The state charged Ms. Bowers with manslaughter, in that she killed Maguire while she was engaged in the perpetration of middle-grade theft of goods, and in the perpetration of forgery, and with hit-and-run driving. The bill of information was filed August 5, 2004; just prior to a free and voluntary hearing on September 26, 2005, Ms. Bowers waived her right to a jury trial. Trial began on September 30, 2005, and was continued on six separate days, ending on February 28, 2006. The district court found Ms. Bowers guilty as charged of manslaughter and hit-and-run driving, and denied her timely motion for acquittal. The state then charged her as a fourth felony habitual offender. The court found Ms. Bowers a fourth felony offender and sentenced her to 47 years at hard labor, without benefits, to run concurrently with any other sentence. On the hit-and-run conviction, the court sentenced her to five years at hard labor. 

Issue:

Was there sufficient evidence to charge Ms. Bowers with manslaughter?

Answer:

Yes.

Conclusion:

As it pertains to this case,  manslaughter is defined as a homicide committed without any intent to cause death or great bodily harm, when the offender is engaged in the perpetration or attempted perpetration of any felony not enumerated in La. R.S. 14:30 or 14:30.1, or of any intentional misdemeanor directly affecting the person. The state relied on middle grade theft of goods as the unenumerated felony. Contrary to Ms. Bowers's claim, the evidence is sufficient to prove an intent to permanently deprive Kroger of the merchandise. In State v. Victor, the court held, "A theft occurs when the thing is taken, although it may remain in the possession of the thief for only seconds." Quoting from preliminary drafts of the Louisiana Criminal Code, the court elaborated: “The concept of appropriation serves to differentiate completed property offenses from attempts. This is a difficult problem because all theft partakes of the character of attempt. The thief proposes to make the property his own more or less permanently; but he is nonetheless a thief if, shortly after he exerts his dominion over the property of another, he is prevented from making off with it.”

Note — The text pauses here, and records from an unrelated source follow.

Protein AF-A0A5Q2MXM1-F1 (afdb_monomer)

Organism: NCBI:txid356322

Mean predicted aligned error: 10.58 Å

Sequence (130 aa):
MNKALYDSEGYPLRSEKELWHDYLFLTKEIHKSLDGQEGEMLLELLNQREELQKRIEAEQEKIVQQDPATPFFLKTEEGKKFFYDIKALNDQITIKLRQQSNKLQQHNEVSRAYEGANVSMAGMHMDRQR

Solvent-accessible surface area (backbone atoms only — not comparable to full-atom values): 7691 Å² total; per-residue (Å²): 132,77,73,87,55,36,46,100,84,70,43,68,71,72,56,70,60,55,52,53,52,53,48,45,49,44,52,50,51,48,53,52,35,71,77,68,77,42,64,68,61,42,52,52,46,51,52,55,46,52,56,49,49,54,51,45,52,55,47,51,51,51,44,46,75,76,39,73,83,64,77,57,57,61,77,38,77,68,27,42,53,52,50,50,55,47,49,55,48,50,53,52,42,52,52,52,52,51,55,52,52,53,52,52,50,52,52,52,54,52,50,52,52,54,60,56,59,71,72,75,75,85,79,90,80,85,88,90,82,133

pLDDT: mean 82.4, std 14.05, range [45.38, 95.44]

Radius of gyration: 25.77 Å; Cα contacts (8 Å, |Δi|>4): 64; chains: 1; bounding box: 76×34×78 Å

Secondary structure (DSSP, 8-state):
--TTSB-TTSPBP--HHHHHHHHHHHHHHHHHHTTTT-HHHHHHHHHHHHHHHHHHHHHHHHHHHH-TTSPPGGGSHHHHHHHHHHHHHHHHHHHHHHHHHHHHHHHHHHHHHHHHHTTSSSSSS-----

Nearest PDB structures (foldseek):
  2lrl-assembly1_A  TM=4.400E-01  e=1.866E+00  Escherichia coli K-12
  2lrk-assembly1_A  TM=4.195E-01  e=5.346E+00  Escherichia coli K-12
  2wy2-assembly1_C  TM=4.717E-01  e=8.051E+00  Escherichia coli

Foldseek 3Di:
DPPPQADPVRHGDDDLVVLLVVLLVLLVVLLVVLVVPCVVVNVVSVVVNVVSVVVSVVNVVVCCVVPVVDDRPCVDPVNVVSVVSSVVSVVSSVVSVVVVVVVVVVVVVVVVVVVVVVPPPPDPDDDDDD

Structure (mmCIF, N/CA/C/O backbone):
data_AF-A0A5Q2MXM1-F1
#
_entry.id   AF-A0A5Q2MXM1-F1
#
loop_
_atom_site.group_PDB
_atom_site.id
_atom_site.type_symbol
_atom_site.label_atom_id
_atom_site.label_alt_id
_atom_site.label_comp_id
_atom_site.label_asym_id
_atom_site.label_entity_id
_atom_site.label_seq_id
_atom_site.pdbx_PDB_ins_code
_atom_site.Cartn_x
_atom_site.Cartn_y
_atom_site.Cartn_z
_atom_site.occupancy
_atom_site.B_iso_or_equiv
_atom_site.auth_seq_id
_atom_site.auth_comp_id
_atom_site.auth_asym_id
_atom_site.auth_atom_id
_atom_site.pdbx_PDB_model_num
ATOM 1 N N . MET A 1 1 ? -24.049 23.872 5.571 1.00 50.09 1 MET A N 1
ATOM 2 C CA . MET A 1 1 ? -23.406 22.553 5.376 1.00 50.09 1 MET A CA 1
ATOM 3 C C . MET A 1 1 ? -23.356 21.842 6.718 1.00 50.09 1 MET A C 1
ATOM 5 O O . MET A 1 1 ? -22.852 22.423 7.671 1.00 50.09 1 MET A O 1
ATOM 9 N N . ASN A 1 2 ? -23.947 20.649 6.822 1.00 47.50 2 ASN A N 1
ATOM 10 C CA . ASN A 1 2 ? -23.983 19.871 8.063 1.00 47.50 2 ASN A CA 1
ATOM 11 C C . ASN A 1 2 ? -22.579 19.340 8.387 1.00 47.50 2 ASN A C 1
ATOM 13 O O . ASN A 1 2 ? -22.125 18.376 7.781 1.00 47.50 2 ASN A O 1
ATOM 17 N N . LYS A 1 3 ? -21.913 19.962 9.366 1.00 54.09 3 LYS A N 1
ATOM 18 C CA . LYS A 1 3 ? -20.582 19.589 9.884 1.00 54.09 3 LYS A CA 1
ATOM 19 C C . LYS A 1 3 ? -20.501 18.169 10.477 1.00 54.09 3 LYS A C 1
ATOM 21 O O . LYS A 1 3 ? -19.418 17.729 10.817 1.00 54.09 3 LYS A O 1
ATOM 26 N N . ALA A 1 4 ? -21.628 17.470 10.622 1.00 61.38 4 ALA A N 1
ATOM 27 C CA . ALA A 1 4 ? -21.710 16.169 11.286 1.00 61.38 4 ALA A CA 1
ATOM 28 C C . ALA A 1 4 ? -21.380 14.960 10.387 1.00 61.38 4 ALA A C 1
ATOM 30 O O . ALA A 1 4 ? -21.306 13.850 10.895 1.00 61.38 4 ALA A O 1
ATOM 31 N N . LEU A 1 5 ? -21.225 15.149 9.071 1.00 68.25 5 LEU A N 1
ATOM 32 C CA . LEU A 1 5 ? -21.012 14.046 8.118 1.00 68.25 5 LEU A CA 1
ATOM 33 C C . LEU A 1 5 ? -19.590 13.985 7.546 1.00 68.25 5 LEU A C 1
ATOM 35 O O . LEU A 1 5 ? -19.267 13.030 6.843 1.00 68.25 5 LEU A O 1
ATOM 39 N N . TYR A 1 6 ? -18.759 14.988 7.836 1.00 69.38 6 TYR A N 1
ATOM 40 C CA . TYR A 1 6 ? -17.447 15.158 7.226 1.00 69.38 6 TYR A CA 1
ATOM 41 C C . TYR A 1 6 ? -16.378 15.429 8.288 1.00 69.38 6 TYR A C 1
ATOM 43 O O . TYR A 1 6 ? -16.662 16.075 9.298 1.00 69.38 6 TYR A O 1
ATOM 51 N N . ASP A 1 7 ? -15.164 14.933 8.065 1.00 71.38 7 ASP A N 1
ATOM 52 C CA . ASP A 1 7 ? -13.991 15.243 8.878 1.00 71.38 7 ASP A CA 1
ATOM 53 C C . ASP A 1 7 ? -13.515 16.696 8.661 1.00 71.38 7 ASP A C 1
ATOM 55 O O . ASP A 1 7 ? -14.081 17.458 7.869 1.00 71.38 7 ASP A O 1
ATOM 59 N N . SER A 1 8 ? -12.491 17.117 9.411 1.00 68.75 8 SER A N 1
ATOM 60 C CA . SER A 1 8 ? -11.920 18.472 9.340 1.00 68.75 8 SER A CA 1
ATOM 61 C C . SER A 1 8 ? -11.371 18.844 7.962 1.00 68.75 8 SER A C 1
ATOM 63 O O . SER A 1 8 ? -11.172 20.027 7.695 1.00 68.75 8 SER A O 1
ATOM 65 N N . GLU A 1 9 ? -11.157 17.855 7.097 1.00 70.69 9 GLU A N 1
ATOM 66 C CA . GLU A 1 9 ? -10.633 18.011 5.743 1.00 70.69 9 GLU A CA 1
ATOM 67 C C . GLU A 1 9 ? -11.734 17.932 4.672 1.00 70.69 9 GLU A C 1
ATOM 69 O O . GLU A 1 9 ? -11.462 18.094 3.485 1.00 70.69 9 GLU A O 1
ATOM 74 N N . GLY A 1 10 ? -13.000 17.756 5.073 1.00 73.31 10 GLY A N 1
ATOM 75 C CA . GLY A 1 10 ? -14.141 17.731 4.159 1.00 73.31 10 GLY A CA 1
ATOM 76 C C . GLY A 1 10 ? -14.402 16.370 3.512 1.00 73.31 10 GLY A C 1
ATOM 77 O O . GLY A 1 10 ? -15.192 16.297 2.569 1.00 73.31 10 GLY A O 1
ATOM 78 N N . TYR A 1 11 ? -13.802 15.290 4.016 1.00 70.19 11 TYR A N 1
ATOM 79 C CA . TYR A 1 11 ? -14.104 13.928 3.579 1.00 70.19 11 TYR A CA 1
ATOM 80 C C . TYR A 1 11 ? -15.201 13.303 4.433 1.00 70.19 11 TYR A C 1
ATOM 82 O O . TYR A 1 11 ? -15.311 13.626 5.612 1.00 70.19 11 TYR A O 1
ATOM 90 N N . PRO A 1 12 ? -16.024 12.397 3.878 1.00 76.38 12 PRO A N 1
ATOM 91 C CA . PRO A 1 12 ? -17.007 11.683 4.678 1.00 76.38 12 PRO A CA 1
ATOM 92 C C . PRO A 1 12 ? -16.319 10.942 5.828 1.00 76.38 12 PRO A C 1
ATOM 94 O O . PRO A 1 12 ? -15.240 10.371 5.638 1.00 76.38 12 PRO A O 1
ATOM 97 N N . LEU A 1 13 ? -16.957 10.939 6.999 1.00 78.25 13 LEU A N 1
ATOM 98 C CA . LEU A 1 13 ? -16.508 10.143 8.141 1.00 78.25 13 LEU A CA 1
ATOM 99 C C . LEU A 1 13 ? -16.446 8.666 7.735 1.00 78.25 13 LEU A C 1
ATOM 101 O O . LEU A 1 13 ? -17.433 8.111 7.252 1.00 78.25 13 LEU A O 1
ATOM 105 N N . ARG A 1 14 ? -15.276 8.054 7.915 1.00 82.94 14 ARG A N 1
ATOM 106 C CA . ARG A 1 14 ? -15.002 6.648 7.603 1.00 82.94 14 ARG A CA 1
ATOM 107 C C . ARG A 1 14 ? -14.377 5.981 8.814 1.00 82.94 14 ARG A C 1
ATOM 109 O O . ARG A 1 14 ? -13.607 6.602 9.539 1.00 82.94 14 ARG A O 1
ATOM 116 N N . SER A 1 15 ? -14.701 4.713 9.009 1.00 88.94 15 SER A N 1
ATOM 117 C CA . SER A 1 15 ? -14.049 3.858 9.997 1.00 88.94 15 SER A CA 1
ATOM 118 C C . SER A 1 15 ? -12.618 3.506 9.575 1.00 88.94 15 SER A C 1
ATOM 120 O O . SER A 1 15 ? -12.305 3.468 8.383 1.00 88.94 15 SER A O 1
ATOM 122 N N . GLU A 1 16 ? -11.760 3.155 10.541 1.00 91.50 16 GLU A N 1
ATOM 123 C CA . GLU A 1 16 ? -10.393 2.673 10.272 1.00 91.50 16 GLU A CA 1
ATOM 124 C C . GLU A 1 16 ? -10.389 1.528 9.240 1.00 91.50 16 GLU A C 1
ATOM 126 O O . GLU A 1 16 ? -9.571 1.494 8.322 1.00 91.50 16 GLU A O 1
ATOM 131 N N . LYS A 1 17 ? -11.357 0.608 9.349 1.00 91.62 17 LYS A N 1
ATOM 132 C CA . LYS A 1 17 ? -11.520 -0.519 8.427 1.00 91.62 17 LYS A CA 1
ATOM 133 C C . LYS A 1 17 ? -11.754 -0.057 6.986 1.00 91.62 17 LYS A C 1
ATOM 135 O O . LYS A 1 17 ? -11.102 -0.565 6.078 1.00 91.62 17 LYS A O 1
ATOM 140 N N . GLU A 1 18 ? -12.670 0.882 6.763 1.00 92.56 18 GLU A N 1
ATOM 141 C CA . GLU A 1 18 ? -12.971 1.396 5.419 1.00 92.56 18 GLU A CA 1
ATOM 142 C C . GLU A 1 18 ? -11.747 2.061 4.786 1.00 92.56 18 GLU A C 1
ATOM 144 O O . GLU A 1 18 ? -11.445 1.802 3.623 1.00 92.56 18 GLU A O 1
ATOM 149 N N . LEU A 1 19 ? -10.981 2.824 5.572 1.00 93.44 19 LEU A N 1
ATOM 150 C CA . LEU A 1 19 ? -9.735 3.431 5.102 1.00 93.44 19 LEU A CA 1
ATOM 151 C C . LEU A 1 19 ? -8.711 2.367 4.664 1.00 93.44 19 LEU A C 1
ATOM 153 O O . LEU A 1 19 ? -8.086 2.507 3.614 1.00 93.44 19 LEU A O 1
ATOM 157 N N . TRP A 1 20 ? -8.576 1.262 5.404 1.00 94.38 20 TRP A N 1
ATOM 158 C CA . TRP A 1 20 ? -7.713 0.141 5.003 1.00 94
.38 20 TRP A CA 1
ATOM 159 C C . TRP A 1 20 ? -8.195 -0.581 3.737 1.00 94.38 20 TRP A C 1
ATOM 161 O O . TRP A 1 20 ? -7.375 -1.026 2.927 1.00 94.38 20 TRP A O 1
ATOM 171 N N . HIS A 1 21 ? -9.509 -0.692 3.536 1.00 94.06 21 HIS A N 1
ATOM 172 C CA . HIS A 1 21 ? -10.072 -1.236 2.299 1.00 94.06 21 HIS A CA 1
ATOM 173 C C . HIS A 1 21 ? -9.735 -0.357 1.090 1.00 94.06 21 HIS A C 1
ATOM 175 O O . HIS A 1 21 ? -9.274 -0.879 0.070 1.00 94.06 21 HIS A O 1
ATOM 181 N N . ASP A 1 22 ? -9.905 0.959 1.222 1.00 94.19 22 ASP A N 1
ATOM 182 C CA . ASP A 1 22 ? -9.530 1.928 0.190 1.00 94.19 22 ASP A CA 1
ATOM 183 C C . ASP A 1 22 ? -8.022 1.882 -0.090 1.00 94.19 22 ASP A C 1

In State v. Ellis, the defendant contended she was guilty of only attempted felony theft because after she left the store and walked 10 feet into the mall with stolen clothing concealed in her purse, she reentered the store and threw the clothing beneath a rack where other clothing was displayed. The appellate court therein disagreed, holding that: “One who takes the property of another, intending at the time of the taking to permanently deprive the owner of that [Pg 10] property, is nonetheless guilty of the crime of theft though she later, becoming frightened or having a change of heart, decides to return it and does so.” As in Ellis, the only reason Ms. Bowers returned the merchandise was that her theft had been detected and she was being pursued by several Kroger employees. The court was entitled to find the completed offense of theft of goods. The state correctly notes that in State v. Behre and State v. Bridgewater, supra, the perpetrators had not left the stores when they were apprehended. In State v. Effit, supra, the appellate court deferred to the trial court's verdict of attempted theft despite our own finding that the defendant intended to permanently deprive. On the instant facts, the appellate court will again defer to the district court's finding of a completed offense.

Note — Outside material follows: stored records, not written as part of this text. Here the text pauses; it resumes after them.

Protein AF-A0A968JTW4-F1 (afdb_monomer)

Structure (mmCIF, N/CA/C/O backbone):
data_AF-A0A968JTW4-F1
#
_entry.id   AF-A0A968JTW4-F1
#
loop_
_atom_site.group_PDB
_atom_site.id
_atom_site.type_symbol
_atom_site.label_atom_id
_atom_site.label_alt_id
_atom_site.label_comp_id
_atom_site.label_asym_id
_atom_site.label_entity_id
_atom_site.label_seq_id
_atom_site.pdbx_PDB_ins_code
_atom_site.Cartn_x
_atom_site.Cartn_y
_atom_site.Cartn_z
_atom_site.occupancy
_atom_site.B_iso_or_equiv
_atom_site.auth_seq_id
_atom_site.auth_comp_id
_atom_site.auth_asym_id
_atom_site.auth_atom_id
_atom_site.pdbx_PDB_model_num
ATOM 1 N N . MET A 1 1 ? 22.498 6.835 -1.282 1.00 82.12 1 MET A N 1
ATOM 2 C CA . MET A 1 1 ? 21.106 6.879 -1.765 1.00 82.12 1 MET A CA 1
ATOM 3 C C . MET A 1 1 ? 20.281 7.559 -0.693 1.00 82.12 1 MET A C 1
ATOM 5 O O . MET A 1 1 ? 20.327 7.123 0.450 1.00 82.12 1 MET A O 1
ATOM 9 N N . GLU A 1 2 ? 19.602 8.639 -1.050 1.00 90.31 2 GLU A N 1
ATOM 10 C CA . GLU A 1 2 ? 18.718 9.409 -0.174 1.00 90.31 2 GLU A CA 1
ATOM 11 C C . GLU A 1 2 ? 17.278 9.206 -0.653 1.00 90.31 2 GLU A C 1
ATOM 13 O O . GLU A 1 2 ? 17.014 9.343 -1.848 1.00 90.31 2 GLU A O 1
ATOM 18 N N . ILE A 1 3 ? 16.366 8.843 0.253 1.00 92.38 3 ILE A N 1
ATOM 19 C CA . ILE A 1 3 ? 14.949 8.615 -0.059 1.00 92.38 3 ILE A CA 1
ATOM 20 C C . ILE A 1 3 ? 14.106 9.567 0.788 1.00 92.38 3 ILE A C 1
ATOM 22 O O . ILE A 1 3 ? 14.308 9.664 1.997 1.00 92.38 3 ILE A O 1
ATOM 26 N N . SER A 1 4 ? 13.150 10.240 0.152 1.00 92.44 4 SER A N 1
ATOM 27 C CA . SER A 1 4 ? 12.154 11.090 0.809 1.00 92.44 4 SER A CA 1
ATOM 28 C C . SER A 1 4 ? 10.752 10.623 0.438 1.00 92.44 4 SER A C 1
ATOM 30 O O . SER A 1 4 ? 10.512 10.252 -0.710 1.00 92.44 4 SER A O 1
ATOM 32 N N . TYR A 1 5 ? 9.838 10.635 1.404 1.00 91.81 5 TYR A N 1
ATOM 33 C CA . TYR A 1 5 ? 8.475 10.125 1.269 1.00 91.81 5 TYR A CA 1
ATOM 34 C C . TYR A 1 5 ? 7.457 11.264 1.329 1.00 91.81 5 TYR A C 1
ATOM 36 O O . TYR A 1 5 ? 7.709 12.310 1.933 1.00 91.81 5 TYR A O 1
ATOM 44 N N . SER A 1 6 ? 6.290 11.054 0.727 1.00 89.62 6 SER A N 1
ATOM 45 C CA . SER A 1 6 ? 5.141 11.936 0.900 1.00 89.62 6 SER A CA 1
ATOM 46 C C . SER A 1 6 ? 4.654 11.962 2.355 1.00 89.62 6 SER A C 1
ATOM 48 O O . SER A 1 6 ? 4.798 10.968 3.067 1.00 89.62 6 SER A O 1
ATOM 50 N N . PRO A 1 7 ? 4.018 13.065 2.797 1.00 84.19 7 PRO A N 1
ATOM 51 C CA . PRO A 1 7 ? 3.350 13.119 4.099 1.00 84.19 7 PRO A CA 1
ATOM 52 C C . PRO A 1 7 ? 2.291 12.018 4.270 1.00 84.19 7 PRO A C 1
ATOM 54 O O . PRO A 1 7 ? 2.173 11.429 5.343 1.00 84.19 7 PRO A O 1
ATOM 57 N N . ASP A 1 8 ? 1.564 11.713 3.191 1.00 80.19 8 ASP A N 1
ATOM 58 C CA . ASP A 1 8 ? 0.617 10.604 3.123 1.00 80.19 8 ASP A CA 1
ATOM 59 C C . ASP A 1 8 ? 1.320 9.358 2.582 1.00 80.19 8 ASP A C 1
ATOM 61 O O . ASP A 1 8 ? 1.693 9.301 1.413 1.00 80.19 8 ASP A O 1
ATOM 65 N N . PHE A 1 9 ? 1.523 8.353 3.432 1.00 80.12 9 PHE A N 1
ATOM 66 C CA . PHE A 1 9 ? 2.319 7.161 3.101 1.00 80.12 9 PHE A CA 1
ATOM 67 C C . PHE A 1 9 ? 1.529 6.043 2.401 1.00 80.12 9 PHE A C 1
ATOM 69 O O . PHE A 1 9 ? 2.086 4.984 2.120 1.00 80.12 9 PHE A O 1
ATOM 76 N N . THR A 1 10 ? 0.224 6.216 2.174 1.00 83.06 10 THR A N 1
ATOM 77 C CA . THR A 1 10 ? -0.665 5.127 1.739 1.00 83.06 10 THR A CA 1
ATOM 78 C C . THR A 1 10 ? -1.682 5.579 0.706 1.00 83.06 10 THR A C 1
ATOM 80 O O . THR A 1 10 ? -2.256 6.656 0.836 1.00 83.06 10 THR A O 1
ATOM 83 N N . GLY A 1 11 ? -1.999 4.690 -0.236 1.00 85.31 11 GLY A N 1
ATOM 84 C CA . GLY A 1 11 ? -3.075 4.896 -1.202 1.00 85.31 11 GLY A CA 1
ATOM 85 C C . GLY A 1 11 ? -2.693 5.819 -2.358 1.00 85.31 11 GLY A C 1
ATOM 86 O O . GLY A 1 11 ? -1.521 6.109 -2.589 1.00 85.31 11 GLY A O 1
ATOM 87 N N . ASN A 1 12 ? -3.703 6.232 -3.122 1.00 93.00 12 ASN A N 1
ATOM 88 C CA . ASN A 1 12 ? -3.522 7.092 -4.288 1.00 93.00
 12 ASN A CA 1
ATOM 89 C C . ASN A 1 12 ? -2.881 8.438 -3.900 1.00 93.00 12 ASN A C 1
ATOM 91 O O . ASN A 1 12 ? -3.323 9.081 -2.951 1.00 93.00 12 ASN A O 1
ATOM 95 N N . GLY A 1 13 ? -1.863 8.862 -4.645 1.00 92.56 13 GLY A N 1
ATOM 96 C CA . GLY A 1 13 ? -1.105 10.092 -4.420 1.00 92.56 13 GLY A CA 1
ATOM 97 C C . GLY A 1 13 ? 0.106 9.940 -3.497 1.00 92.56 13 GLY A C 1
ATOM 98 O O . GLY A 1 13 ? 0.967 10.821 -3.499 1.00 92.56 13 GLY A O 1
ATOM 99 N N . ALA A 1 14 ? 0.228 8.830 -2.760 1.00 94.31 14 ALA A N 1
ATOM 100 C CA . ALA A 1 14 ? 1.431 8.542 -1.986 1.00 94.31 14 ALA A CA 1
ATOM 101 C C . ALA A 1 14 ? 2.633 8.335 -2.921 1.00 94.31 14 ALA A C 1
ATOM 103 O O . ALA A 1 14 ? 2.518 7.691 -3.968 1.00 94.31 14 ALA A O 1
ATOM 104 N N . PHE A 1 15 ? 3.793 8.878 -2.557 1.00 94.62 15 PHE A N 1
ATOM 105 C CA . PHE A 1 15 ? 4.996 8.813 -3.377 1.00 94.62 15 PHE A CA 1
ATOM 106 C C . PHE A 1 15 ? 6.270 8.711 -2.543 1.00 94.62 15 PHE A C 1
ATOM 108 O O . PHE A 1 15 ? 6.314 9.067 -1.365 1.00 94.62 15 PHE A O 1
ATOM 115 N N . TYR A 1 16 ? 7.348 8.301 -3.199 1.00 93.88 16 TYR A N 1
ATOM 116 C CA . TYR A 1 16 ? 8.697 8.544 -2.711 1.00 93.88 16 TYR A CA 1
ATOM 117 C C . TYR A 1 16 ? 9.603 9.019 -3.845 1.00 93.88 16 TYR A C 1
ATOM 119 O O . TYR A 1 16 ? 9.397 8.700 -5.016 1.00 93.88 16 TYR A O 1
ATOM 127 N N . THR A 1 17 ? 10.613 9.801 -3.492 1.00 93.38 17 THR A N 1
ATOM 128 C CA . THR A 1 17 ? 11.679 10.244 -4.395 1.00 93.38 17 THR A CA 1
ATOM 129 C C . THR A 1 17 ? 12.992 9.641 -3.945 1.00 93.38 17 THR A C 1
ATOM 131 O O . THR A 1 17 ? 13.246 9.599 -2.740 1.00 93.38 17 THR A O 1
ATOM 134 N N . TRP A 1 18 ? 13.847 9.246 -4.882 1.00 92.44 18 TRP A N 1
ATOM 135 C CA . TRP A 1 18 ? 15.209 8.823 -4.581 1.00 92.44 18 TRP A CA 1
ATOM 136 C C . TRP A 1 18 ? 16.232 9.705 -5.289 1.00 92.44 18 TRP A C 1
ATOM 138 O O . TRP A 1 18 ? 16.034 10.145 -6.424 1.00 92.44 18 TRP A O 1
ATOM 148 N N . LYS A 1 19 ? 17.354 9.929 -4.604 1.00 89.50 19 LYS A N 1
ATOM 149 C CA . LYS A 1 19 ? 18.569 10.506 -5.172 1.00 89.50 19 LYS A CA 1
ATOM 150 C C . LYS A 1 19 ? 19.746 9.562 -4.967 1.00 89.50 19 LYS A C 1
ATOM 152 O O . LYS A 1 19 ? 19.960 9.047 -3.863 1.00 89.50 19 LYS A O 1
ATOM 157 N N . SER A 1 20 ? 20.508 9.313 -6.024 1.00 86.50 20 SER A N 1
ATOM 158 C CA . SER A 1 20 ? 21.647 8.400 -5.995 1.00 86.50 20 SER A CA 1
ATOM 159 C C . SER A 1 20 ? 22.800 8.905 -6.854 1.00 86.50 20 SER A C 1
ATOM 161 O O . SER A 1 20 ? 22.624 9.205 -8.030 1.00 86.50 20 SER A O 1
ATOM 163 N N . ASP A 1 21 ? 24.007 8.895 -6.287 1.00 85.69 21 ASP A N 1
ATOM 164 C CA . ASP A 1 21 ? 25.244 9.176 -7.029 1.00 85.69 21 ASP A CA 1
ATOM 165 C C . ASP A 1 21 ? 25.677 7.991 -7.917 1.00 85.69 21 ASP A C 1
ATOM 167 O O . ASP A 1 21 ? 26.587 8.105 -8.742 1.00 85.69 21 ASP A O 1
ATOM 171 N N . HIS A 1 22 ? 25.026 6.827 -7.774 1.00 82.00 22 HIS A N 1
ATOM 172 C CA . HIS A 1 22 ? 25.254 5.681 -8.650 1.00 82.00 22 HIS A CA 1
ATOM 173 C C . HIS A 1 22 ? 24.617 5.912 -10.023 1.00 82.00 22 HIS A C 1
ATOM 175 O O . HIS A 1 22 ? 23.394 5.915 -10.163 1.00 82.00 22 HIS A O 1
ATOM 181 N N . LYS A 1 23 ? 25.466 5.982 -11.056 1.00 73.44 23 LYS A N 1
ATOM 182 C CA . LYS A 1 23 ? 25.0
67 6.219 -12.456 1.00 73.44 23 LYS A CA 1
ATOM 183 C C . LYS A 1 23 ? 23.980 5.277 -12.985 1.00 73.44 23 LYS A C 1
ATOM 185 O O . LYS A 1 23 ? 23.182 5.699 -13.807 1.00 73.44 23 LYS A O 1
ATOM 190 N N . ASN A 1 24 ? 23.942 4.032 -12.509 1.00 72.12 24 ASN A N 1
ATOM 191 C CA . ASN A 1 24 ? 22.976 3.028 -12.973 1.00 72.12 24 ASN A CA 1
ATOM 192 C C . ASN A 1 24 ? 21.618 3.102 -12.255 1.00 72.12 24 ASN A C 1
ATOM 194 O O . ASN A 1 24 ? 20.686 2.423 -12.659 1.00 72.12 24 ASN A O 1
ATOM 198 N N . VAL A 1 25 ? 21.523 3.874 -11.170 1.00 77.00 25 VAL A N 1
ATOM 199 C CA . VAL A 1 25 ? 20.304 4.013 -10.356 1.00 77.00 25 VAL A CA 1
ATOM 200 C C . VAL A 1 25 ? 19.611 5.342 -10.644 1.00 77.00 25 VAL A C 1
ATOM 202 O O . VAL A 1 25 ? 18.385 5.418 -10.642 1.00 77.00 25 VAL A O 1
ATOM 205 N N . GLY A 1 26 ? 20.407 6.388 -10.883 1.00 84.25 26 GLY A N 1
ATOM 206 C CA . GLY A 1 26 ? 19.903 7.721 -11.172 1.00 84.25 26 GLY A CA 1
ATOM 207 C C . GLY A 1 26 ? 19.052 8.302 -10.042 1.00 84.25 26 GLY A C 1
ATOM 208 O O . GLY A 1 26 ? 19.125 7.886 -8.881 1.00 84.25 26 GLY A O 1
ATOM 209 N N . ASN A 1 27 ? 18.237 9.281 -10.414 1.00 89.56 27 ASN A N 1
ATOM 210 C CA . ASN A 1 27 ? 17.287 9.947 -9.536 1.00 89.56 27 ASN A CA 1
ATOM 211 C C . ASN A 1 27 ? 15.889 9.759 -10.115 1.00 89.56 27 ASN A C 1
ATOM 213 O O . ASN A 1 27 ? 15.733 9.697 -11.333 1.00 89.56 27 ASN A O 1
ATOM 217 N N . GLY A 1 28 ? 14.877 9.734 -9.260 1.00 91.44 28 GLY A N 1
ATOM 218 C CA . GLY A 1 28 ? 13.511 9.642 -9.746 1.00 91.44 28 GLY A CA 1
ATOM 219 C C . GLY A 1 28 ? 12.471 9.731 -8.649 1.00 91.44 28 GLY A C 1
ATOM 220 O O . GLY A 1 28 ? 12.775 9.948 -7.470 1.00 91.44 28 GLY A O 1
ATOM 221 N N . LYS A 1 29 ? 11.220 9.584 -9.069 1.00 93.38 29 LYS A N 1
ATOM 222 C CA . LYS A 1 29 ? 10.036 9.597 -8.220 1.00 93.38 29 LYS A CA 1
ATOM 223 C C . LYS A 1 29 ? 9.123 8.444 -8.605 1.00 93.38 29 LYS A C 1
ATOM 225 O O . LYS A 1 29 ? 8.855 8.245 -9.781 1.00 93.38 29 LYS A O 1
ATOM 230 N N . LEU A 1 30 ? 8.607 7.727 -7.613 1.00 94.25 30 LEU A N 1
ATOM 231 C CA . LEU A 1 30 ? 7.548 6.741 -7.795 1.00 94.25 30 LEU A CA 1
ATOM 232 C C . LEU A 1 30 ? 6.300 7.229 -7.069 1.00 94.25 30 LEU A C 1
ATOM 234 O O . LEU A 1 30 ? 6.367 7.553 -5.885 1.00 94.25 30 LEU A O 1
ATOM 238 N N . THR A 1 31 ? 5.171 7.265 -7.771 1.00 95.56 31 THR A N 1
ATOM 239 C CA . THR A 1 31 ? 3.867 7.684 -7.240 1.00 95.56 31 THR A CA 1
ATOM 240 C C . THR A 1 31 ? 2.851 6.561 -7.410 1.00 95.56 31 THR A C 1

The court was equally unpersuaded by Ms. Bowers's contention that the state failed to prove causation. However, precedent has fully confirmed and subscribed to the “substantial factor.” In this caseDr. Traylor, the forensic pathologist, confirmed that Maguire had advanced cardiovascular disease, but that without the trauma of being run over by a car, with the resultant injury, pain and major surgery to his femur, he had an 80-90% chance of surviving until the date of trial. There was no evidence to contradict Dr. Traylor's assessment. On this record, the district court was entitled to find Ms. Bowers's conduct a substantial factor in causing Maguire's death.